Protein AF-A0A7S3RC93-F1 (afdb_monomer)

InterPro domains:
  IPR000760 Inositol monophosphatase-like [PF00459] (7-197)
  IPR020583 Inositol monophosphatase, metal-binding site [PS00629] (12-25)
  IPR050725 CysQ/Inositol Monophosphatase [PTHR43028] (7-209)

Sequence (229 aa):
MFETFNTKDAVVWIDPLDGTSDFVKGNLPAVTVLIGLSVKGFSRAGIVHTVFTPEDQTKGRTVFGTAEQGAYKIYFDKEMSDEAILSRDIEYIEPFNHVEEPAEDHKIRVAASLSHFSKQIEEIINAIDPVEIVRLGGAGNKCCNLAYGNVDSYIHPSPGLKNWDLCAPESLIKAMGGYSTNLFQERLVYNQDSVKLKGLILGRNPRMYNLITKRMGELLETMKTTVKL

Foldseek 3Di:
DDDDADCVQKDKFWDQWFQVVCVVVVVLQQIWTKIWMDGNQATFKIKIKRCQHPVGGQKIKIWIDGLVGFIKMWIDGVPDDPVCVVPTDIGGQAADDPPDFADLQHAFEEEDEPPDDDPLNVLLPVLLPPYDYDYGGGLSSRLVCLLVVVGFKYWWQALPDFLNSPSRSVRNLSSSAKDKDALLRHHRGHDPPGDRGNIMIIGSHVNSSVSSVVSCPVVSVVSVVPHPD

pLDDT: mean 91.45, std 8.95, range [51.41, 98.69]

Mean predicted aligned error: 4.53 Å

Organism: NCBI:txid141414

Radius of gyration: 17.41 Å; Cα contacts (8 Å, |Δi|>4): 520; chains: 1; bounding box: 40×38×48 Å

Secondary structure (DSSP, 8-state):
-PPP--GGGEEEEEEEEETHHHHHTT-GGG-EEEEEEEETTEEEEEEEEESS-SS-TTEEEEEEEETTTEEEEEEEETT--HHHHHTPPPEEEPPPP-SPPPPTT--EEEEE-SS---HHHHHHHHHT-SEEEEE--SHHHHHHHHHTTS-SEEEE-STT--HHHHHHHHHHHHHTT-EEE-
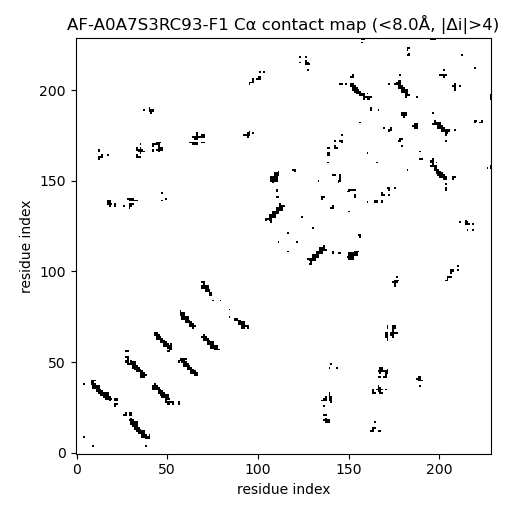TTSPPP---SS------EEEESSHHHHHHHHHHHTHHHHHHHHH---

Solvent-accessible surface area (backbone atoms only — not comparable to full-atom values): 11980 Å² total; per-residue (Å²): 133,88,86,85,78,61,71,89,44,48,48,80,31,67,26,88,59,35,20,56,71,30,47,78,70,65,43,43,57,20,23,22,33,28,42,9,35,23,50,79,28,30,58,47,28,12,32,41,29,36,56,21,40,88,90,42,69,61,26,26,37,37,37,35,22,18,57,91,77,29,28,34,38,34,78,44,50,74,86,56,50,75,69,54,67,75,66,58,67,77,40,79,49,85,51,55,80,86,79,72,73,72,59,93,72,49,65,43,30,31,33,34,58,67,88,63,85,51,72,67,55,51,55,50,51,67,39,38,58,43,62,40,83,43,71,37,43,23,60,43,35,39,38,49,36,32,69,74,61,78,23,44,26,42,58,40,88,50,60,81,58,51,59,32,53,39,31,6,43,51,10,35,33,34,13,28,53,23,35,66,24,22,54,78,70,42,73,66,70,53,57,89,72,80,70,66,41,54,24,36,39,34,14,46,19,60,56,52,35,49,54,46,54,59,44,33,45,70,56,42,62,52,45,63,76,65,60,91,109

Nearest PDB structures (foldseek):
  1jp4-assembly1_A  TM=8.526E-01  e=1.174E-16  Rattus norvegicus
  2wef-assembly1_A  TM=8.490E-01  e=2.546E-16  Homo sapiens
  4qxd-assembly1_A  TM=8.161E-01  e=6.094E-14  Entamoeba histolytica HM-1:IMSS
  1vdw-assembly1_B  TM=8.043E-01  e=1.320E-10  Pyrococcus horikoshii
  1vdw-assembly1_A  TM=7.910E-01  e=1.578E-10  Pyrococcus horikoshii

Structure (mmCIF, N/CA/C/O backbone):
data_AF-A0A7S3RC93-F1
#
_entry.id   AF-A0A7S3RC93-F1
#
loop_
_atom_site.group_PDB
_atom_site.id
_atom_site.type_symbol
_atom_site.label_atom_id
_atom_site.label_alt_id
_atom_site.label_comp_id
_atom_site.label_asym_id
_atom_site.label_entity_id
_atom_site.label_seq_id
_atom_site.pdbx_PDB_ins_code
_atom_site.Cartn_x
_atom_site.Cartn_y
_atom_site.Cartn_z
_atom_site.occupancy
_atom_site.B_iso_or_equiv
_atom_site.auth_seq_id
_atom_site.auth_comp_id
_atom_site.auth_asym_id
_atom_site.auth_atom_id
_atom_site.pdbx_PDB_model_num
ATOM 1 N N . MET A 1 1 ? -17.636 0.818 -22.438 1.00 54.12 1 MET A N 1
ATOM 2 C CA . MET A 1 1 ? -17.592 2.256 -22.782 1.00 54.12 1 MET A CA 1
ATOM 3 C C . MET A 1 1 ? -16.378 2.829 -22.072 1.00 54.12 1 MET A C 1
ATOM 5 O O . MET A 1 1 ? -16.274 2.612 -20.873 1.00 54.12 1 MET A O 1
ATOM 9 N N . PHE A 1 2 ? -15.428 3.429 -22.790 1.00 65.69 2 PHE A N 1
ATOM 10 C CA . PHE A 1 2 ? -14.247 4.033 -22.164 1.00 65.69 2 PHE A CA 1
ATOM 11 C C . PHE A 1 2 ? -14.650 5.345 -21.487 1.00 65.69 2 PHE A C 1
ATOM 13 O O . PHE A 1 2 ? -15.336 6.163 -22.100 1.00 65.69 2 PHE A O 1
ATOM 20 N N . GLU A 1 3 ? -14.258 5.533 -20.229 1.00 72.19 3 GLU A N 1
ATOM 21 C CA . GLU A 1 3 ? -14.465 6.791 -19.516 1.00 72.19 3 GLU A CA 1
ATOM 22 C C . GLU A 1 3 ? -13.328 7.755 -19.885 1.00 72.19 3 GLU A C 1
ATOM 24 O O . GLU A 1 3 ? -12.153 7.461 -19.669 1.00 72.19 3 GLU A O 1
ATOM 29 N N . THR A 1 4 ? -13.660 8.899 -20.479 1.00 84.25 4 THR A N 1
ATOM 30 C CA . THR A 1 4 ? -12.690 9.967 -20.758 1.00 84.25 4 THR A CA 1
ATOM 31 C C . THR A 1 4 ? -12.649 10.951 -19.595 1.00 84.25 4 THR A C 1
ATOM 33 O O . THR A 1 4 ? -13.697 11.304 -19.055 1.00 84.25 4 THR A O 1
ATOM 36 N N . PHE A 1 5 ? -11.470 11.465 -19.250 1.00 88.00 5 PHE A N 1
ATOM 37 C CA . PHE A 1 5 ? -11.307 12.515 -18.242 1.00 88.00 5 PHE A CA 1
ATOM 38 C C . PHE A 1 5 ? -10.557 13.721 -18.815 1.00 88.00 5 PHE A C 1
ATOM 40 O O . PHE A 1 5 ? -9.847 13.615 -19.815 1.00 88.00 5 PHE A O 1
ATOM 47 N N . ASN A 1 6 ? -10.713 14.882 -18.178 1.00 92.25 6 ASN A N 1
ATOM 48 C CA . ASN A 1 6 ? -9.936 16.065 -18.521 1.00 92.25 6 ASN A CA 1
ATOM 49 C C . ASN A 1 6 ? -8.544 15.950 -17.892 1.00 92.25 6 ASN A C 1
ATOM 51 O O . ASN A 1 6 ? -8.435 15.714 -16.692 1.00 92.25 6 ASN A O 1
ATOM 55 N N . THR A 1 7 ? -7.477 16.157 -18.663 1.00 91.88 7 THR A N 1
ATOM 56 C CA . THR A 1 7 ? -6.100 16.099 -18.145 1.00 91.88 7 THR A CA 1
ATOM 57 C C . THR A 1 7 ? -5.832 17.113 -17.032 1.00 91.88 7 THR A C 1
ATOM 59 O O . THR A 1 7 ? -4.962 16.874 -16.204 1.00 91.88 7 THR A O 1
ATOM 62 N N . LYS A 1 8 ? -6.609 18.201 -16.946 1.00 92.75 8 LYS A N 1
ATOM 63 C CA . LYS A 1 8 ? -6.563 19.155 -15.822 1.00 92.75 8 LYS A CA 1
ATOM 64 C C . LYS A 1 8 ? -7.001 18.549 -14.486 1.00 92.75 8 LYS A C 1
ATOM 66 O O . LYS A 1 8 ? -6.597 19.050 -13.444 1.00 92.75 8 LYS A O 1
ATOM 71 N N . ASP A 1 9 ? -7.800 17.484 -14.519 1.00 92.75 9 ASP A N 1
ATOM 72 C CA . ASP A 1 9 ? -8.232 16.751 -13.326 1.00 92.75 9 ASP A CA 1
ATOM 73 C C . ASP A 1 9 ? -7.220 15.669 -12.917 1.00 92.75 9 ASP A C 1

============

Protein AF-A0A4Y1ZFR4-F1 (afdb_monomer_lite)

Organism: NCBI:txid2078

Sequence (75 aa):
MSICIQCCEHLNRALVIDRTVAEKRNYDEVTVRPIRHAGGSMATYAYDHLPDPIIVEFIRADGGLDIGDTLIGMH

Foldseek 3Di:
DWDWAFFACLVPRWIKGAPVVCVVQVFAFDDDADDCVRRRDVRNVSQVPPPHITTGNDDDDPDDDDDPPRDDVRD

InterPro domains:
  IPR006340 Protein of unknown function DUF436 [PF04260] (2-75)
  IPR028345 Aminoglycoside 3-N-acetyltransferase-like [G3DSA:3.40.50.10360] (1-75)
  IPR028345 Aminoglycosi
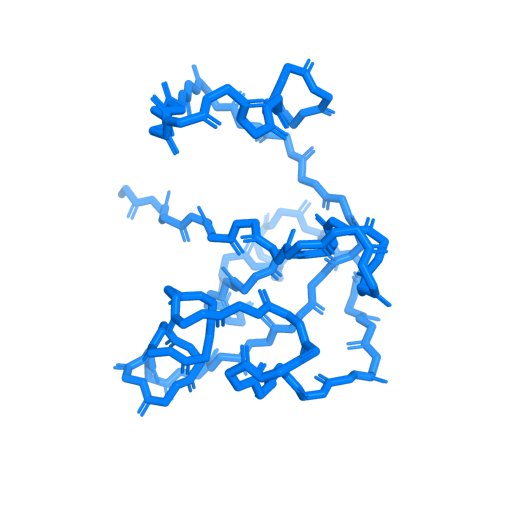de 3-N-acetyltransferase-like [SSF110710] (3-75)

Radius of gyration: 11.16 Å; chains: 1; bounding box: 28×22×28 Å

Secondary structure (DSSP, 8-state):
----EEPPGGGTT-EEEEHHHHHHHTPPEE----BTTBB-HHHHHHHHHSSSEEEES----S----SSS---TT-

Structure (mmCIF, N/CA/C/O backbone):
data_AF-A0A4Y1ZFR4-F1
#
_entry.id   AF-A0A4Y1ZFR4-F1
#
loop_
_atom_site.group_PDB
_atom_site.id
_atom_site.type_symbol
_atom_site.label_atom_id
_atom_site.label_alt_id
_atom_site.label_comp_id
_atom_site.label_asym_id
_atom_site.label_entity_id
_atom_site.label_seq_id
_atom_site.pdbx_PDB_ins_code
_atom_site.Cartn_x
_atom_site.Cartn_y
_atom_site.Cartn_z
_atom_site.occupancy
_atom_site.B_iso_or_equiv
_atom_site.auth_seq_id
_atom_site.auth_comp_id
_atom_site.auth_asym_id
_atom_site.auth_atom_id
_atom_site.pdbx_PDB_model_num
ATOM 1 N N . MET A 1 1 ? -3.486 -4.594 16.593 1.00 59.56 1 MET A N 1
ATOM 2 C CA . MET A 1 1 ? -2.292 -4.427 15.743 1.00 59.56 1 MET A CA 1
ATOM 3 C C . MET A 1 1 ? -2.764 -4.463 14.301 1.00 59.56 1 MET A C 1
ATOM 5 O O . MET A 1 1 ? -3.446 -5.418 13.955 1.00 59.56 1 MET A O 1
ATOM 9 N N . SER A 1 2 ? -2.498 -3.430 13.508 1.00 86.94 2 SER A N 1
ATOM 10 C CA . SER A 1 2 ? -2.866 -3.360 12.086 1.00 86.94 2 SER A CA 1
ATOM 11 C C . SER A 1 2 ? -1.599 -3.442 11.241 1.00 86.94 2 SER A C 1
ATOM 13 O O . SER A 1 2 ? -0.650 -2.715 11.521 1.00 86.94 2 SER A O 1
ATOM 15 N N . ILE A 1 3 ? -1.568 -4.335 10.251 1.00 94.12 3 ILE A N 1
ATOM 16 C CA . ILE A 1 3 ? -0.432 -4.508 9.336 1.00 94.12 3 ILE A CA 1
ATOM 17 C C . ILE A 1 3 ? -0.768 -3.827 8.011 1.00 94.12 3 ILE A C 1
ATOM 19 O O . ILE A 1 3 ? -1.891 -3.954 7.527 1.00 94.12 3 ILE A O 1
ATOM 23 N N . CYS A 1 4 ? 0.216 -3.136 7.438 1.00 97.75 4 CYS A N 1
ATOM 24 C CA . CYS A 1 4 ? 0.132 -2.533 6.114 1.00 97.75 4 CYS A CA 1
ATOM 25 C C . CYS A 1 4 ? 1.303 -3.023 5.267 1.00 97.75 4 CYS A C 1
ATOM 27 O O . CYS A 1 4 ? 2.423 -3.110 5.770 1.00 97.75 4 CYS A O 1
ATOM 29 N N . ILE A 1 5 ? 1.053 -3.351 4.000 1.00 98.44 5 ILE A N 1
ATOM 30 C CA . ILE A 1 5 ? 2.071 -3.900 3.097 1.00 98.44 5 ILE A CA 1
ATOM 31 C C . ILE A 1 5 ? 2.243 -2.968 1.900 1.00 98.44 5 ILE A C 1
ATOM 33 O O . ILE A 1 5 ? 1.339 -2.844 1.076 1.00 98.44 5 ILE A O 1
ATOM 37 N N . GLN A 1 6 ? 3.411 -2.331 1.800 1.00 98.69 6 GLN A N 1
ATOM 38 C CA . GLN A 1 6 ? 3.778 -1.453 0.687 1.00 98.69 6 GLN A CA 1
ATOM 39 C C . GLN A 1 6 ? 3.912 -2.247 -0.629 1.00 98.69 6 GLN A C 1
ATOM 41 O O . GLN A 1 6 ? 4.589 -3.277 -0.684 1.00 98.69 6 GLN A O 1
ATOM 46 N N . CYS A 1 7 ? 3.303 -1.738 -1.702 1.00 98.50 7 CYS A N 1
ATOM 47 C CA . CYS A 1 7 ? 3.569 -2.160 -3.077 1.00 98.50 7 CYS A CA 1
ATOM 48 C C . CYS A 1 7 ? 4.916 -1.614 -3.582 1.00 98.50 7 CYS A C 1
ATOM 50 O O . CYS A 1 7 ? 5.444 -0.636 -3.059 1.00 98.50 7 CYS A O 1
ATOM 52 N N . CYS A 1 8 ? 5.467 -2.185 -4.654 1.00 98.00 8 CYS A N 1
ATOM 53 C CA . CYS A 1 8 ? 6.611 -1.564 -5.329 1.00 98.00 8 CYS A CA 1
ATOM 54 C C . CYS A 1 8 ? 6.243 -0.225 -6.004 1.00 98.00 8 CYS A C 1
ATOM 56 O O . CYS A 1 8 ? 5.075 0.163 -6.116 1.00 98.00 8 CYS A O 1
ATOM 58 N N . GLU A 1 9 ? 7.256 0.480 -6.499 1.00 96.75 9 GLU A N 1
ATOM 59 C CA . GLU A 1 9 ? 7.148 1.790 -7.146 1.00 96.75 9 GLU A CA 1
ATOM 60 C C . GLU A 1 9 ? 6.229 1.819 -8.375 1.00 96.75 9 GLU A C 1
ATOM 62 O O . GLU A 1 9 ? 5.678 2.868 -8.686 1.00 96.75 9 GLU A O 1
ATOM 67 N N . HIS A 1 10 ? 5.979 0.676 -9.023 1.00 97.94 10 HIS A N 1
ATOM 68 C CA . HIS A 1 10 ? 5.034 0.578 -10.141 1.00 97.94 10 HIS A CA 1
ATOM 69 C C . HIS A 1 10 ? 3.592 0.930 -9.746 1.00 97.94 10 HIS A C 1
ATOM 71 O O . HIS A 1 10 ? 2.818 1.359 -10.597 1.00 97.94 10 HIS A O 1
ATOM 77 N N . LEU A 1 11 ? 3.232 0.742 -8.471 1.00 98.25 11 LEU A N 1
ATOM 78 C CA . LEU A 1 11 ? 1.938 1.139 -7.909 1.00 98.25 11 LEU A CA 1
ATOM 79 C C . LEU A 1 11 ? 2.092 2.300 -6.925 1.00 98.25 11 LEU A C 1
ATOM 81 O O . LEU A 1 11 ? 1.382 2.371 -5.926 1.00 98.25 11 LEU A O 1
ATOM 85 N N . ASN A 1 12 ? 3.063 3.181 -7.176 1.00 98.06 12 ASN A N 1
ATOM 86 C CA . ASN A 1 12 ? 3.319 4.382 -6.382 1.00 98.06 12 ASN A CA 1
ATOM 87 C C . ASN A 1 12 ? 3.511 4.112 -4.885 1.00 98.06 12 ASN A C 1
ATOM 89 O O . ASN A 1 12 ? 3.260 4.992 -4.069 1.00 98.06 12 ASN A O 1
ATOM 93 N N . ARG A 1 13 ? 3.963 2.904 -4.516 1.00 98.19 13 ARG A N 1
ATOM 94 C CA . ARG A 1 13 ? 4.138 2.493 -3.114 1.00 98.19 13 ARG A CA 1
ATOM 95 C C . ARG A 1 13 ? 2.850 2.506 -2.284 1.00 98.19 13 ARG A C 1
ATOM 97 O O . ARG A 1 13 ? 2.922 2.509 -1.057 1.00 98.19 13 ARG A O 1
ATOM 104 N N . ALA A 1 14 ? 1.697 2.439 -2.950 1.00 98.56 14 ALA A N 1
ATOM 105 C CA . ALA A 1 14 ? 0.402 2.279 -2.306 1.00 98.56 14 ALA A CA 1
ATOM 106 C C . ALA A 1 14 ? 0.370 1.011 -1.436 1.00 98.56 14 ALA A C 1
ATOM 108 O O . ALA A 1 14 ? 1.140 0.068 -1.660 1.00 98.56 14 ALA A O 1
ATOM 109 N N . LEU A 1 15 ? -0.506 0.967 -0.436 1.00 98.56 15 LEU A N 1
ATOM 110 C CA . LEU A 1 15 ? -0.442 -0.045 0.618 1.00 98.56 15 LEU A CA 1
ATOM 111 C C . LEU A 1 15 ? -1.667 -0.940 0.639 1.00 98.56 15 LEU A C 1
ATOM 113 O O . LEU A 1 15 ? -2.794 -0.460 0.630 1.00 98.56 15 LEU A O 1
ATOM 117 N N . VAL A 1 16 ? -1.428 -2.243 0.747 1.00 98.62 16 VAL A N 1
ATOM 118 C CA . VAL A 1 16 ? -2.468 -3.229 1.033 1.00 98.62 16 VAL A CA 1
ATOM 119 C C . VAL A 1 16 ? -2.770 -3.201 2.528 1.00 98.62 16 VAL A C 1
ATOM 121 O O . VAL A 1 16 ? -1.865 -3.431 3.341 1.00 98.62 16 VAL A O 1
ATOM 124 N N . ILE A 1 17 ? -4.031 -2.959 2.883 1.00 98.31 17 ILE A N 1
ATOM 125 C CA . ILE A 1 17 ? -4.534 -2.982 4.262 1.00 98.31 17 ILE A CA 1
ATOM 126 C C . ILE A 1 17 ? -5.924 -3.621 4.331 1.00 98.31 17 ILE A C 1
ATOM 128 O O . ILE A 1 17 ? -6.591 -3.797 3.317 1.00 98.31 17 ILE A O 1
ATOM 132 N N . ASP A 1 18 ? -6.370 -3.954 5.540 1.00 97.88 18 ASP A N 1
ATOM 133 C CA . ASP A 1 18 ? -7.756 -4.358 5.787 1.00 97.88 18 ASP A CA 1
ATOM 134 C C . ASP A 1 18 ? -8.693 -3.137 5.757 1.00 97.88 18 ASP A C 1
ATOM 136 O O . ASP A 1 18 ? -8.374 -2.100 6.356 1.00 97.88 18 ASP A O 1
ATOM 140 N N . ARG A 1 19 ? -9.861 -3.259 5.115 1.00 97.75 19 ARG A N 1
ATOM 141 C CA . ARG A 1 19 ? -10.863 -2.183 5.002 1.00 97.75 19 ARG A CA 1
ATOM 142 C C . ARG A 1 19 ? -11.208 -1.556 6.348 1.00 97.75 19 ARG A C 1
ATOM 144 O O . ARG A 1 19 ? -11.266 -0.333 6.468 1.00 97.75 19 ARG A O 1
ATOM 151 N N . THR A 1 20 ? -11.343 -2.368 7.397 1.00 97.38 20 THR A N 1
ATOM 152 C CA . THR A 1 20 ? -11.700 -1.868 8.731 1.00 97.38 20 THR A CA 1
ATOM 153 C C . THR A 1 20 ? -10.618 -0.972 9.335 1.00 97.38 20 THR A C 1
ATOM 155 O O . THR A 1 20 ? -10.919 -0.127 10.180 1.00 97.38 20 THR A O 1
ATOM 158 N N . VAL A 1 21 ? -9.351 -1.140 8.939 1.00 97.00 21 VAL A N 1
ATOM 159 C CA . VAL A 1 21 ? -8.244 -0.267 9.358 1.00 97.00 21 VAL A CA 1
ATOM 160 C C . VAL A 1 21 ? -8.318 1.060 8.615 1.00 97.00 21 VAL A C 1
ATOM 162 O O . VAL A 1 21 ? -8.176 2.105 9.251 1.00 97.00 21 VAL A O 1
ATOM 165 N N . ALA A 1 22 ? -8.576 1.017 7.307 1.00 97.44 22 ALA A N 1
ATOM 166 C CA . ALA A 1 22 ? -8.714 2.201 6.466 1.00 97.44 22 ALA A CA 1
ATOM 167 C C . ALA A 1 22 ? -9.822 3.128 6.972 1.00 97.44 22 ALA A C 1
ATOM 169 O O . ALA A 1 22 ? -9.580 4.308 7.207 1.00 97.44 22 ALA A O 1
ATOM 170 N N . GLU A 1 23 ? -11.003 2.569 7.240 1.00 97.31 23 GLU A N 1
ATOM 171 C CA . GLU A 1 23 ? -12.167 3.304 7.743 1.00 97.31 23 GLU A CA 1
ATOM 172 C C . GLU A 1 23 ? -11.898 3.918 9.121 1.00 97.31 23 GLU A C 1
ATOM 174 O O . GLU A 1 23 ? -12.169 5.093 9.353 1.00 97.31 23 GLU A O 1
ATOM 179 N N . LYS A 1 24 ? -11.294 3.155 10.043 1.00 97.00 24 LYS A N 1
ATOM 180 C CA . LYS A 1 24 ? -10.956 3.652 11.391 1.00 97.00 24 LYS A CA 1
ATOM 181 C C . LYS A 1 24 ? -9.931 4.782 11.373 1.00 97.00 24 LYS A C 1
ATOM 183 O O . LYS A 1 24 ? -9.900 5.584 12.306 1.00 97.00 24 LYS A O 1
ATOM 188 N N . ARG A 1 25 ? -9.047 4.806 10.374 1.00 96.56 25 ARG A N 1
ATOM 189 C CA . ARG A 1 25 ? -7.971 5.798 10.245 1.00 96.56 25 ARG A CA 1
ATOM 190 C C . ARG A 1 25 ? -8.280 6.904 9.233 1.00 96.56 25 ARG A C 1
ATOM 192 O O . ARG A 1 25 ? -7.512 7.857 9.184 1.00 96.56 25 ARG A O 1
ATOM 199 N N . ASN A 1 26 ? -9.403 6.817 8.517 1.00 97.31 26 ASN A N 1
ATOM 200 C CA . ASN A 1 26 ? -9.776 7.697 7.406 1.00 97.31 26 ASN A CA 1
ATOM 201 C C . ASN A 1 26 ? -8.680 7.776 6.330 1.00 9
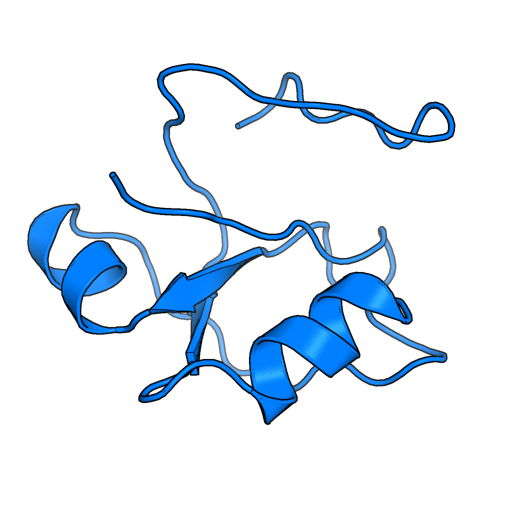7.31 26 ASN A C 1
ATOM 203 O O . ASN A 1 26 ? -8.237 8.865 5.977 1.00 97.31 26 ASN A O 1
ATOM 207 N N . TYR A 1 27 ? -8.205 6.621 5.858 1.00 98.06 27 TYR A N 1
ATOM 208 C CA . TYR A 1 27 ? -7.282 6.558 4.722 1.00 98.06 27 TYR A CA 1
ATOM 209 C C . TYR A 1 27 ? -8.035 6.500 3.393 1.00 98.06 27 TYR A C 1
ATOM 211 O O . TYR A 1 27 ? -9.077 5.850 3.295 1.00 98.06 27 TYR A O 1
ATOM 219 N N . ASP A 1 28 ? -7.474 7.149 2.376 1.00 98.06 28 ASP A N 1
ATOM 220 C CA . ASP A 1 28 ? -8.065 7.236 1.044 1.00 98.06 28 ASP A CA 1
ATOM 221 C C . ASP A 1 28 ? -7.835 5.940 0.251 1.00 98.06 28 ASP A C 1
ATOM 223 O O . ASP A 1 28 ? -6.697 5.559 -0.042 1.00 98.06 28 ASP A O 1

============

* **ASSIGNED TASK**
Copy verbatim, from the listing above, each line from the one containing "ATOM 132 N N" down to the one containing "ATOM 136 O O", inclusive.

* **REPLY**
ATOM 132 N N . ASP A 1 18 ? -6.370 -3.954 5.540 1.00 97.88 18 ASP A N 1
ATOM 133 C CA . ASP A 1 18 ? -7.756 -4.358 5.787 1.00 97.88 18 ASP A CA 1
ATOM 134 C C . ASP A 1 18 ? -8.693 -3.137 5.757 1.00 97.88 18 ASP A C 1
ATOM 136 O O . ASP A 1 18 ? -8.374 -2.100 6.356 1.00 97.88 18 ASP A O 1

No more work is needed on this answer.